What is typically done in this sort of scenario to protect against garbled transmissions?

Putting checksum bytes of parity or error correction bits in to the transferred data can obviously eliminate most cases of slight corruption. BUT what if you get a situation where a message gets so corrupted that the received message ends up with the perfect storm of corruption in the message and the checksum such that it looks like a valid message again, except now the valid message is telling the receiving device to do something it really shouldn't do at this time?

Say a message on some arbtrary bus is sent like:
1,255,check_byte
meaning move yourself in direction 1 (fwds) at speed 255/255
but noise on the line(s) means what arrives is
0(corrupted),255,check_byte(also_corrupted)
and the corruption is the "perfect storm" that the corrupted checksum is valid for the corrupted message, now the thing is moving in direction 0 and about to tear itself apart because is should only move in direction 0 at half speed and at a different time when something else has gotten out of the way...

Is there a standard method used to protect against these perfect storm corruptions? I ask about CAN bus as being automotive youd expect any errors to have pretty damaging consequences, so those who make regular use of it would have a good motiviation to work out a way to handle those perfectly terrible errors. The same goes for communication methods used inside avionics systems, factory automation, controlling robotic arms...

Or for other buses in smaller systems such as I2C, you could also get situations where the corruption affects the addressing, so a valid message intended for one device, ends up being read by some other device on the bus, which interprets the same message in a wholely different way...

Do people developing those sort of systems have some way to actually eliminate the possibility of a corrupted transmissions being corrupted into looking like a valid message with a different meaning than that intended? Do they just work by procedures of sending the message several times before an action is taken? Do they just tolerate this possibility but drive the chance of it down to some once-in-a-million-years type threshold by using sufficiently many bits or bytes of anti-error coding per bit or byte of actual message data?

Thanks
 

Offline ataradov

  • Super Contributor
  • ***
  • Posts: 11420
  • Country: us
    • Personal site
CAN also checks signal levels outside of the sampling points. Plus both receive and transmit side monitor the bus, and if TX side detects that the line level does not represent what it wants to transmit, it stops the transmission and intentionally generates an error signal.

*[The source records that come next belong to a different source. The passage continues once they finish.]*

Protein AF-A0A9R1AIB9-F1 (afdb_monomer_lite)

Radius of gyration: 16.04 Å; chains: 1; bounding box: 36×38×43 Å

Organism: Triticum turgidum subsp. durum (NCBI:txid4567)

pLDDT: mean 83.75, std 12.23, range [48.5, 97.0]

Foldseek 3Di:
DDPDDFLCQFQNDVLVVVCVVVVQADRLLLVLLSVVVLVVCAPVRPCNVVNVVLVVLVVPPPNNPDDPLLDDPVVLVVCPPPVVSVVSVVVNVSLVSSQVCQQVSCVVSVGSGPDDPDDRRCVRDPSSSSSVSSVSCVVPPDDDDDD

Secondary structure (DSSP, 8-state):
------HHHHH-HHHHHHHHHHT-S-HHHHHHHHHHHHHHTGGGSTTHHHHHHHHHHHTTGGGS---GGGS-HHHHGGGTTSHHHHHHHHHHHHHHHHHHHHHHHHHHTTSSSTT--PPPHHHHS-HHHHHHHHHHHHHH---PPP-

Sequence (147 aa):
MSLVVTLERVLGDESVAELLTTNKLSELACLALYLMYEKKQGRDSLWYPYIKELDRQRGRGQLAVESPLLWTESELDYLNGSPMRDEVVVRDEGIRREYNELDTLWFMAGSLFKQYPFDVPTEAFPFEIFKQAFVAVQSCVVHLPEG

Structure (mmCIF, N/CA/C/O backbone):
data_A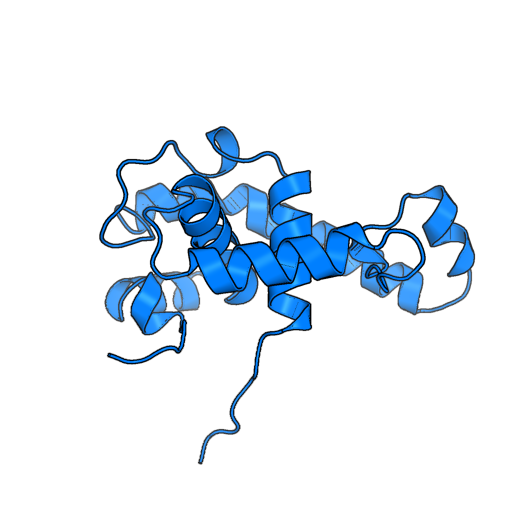F-A0A9R1AIB9-F1
#
_entry.id   AF-A0A9R1AIB9-F1
#
loop_
_atom_site.group_PDB
_atom_site.id
_atom_site.type_symbol
_atom_site.label_atom_id
_atom_site.label_alt_id
_atom_site.label_comp_id
_atom_site.label_asym_id
_atom_site.label_entity_id
_atom_site.label_seq_id
_atom_site.pdbx_PDB_ins_code
_atom_site.Cartn_x
_atom_site.Cartn_y
_atom_site.Cartn_z
_atom_site.occupancy
_atom_site.B_iso_or_equiv
_atom_site.auth_seq_id
_atom_site.auth_comp_id
_atom_site.auth_asym_id
_atom_site.auth_atom_id
_atom_site.pdbx_PDB_model_num
ATOM 1 N N . MET A 1 1 ? -22.554 10.324 8.373 1.00 59.34 1 MET A N 1
ATOM 2 C CA . MET A 1 1 ? -21.268 9.599 8.277 1.00 59.34 1 MET A CA 1
ATOM 3 C C . MET A 1 1 ? -20.618 9.968 6.955 1.00 59.34 1 MET A C 1
ATOM 5 O O . MET A 1 1 ? -21.308 9.921 5.947 1.00 59.34 1 MET A O 1
ATOM 9 N N . SER A 1 2 ? -19.346 10.372 6.960 1.00 77.94 2 SER A N 1
ATOM 10 C CA . SER A 1 2 ? -18.578 10.582 5.723 1.00 77.94 2 SER A CA 1
ATOM 11 C C . SER A 1 2 ? -18.079 9.230 5.191 1.00 77.94 2 SER A C 1
ATOM 13 O O . SER A 1 2 ? -17.655 8.391 5.989 1.00 77.94 2 SER A O 1
ATOM 15 N N . LEU A 1 3 ? -18.130 9.010 3.874 1.00 85.94 3 LEU A N 1
ATOM 16 C CA . LEU A 1 3 ? -17.605 7.816 3.184 1.00 85.94 3 LEU A CA 1
ATOM 17 C C . LEU A 1 3 ? -16.291 8.119 2.448 1.00 85.94 3 LEU A C 1
ATOM 19 O O . LEU A 1 3 ? -15.970 7.490 1.445 1.00 85.94 3 LEU A O 1
ATOM 23 N N . VAL A 1 4 ? -15.524 9.074 2.970 1.00 86.94 4 VAL A N 1
ATOM 24 C CA . VAL A 1 4 ? -14.187 9.410 2.477 1.00 86.94 4 VAL A CA 1
ATOM 25 C C . VAL A 1 4 ? -13.144 8.942 3.491 1.00 86.94 4 VAL A C 1
ATOM 27 O O . VAL A 1 4 ? -13.311 9.151 4.701 1.00 86.94 4 VAL A O 1
ATOM 30 N N . VAL A 1 5 ? -12.091 8.298 2.988 1.00 85.88 5 VAL A N 1
ATOM 31 C CA . VAL A 1 5 ? -10.870 7.991 3.740 1.00 85.88 5 VAL A CA 1
ATOM 32 C C . VAL A 1 5 ? -9.856 9.087 3.429 1.00 85.88 5 VAL A C 1
ATOM 34 O O . VAL A 1 5 ? -9.482 9.265 2.274 1.00 85.88 5 VAL A O 1
ATOM 37 N N . THR A 1 6 ? -9.434 9.824 4.452 1.00 85.69 6 THR A N 1
ATOM 38 C CA . THR A 1 6 ? -8.376 10.843 4.372 1.00 85.69 6 THR A CA 1
ATOM 39 C C . THR A 1 6 ? -7.314 10.548 5.423 1.00 85.69 6 THR A C 1
ATOM 41 O O . THR A 1 6 ? -7.606 9.867 6.410 1.00 85.69 6 THR A O 1
ATOM 44 N N . LEU A 1 7 ? -6.097 11.071 5.242 1.00 79.88 7 LEU A N 1
ATOM 45 C CA . LEU A 1 7 ? -5.023 10.900 6.226 1.00 79.88 7 LEU A CA 1
ATOM 46 C C . LEU A 1 7 ? -5.432 11.412 7.610 1.00 79.88 7 LEU A C 1
ATOM 48 O O . LEU A 1 7 ? -5.269 10.708 8.601 1.00 79.88 7 LEU A O 1
ATOM 52 N N . GLU A 1 8 ? -6.036 12.599 7.657 1.00 80.25 8 GLU A N 1
ATOM 53 C CA . GLU A 1 8 ? -6.543 13.234 8.879 1.00 80.25 8 GLU A CA 1
ATOM 54 C C . GLU A 1 8 ? -7.522 12.333 9.628 1.00 80.25 8 GLU A C 1
ATOM 56 O O . GLU A 1 8 ? -7.450 12.186 10.844 1.00 80.25 8 GLU A O 1
ATOM 61 N N . ARG A 1 9 ? -8.422 11.657 8.909 1.00 77.75 9 ARG A N 1
ATOM 62 C CA . ARG A 1 9 ? -9.380 10.748 9.539 1.00 77.75 9 ARG A CA 1
ATOM 63 C C . ARG A 1 9 ? -8.713 9.493 10.097 1.00 77.75 9 ARG A C 1
ATOM 65 O O . ARG A 1 9 ? -9.179 8.947 11.095 1.00 77.75 9 ARG A O 1
ATOM 72 N N . VAL A 1 10 ? -7.684 9.013 9.411 1.00 76.88 10 VAL A N 1
ATOM 73 C CA . VAL A 1 10 ? -7.013 7.742 9.688 1.00 76.88 10 VAL A CA 1
ATOM 74 C C . VAL A 1 10 ? -6.004 7.880 10.832 1.00 76.88 10 VAL A C 1
ATOM 76 O O . VAL A 1 10 ? -6.017 7.062 11.753 1.00 76.88 10 VAL A O 1
ATOM 79 N N . LEU A 1 11 ? -5.174 8.925 10.794 1.00 74.06 11 LEU A N 1
ATOM 80 C CA . LEU A 1 11 ? -4.097 9.175 11.755 1.00 74.06 11 LEU A CA 1
ATOM 81 C C . LEU A 1 11 ? -4.496 10.216 12.818 1.00 74.06 11 LEU A C 1
ATOM 83 O O . LEU A 1 11 ? -4.098 10.128 13.975 1.00 74.06 11 LEU A O 1
ATOM 87 N N . GLY A 1 12 ? -5.346 11.182 12.463 1.00 71.88 12 GLY A N 1
ATOM 88 C CA . GLY A 1 12 ? -5.599 12.382 13.261 1.00 71.88 12 GLY A CA 1
ATOM 89 C C . GLY A 1 12 ? -4.572 13.487 13.044 1.00 71.88 12 GLY A C 1
ATOM 90 O O . GLY A 1 12 ? -3.412 13.207 12.772 1.00 71.88 12 GLY A O 1
ATOM 91 N N . ASP A 1 13 ? -4.996 14.735 13.230 1.00 68.06 13 ASP A N 1
ATOM 92 C CA . ASP A 1 13 ? -4.223 15.936 12.877 1.00 68.06 13 ASP A CA 1
ATOM 93 C C . ASP A 1 13 ? -2.797 15.973 13.460 1.00 68.06 13 ASP A C 1
ATOM 95 O O . ASP A 1 13 ? -1.846 16.275 12.743 1.00 68.06 13 ASP A O 1
ATOM 99 N N . GLU A 1 14 ? -2.623 15.612 14.737 1.00 67.31 14 GLU A N 1
ATOM 100 C CA . GLU A 1 14 ? -1.308 15.614 15.402 1.00 67.31 14 GLU A CA 1
ATOM 101 C C . GLU A 1 14 ? -0.345 14.577 14.795 1.00 67.31 14 GLU A C 1
ATOM 103 O O . GLU A 1 14 ? 0.813 14.889 14.519 1.00 67.31 14 GLU A O 1
ATOM 108 N N . SER A 1 15 ? -0.834 13.369 14.506 1.00 68.12 15 SER A N 1
ATOM 109 C CA . SER A 1 15 ? -0.042 12.293 13.897 1.00 68.12 15 SER A CA 1
ATOM 110 C C . SER A 1 15 ? 0.232 12.540 12.411 1.00 68.12 15 SER A C 1
ATOM 112 O O . SER A 1 15 ? 1.294 12.170 11.915 1.00 68.12 15 SER A O 1
ATOM 114 N N . VAL A 1 16 ? -0.687 13.204 11.695 1.00 68.19 16 VAL A N 1
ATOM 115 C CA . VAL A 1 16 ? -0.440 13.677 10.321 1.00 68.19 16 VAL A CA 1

And additional protection is provided by the fact that nobody relies on reliable delivery, so the messages are sent periodically. And the period is much smaller than a typical reaction time. So, even if by a miracle some sensor value gets damaged, it will be updated in the next few ms to the correct value. There are not a lot of components that will be able to react in that time.

I2C does something similar, although much less robust. When a master detects that the line level does not match what it wants to drive, it assumes the conflict and stops the transfer.
« Last Edit: October 27, 2023, 05:01:35 pm by ataradov »
Alex
 

Offline Siwastaja

  • Super Contributor
  • ***
  • Posts: 8271
  • Country: fi
In the end, it is managing possibilities. It is possible that infinite number of monkeys write perfect copies of all work by Shakespeare, and so it is possible that given infinite time, at some point random noise has generated a CAN packet which is valid (data, CRC, all), which instructs the lathe to kill its operator. It is just unlikely enough, and this is something which is not too hard to ballpark even on a napkin. If it requires billion of machines running for billion years, then you can maybe accept the risk.

CAN is resilient against this because it uses a pretty long CRC code compared to the packet payload length. It is practically impossible to get a garbled CAN message through the CRC check. A dangerous bug in CAN code (including the HW peripheral) is far more likely, like dozens of orders of magnitude, or say memory corruption; even with ECC.

It is important to understand absolutely nothing is zero-risk, and concentrate on highest-risk items, which would be, usually, in this order: human errors in software code, then human errors in hardware design, maybe then bit errors in non-checksummed RAM and bit errors in non-checksummed simple communication interfaces (think I2C), then bit errors in parity-checked RAM or interfaces. Strongly checksummed (even just 8-bit CRC) is much further.
« Last Edit: October 27, 2023, 06:07:27 pm by Siwastaja »
 

Offline pdenisowski

  • Frequent Contributor
  • **
  • Posts: 752
  • Country: us
  • Product Management Engineer, Rohde & Schwarz
    • Test and Measurement Fundamentals Playlist on the R&S YouTube channel

In a former life I spent a lot of time working with various communications protocols.

  • If you want to avoid errored messages that appear to be valid, you implement a robust (long) checksum.
  • If you want to avoid out of sequence or missing messages, you implement a sequence number (also protected by a checksum)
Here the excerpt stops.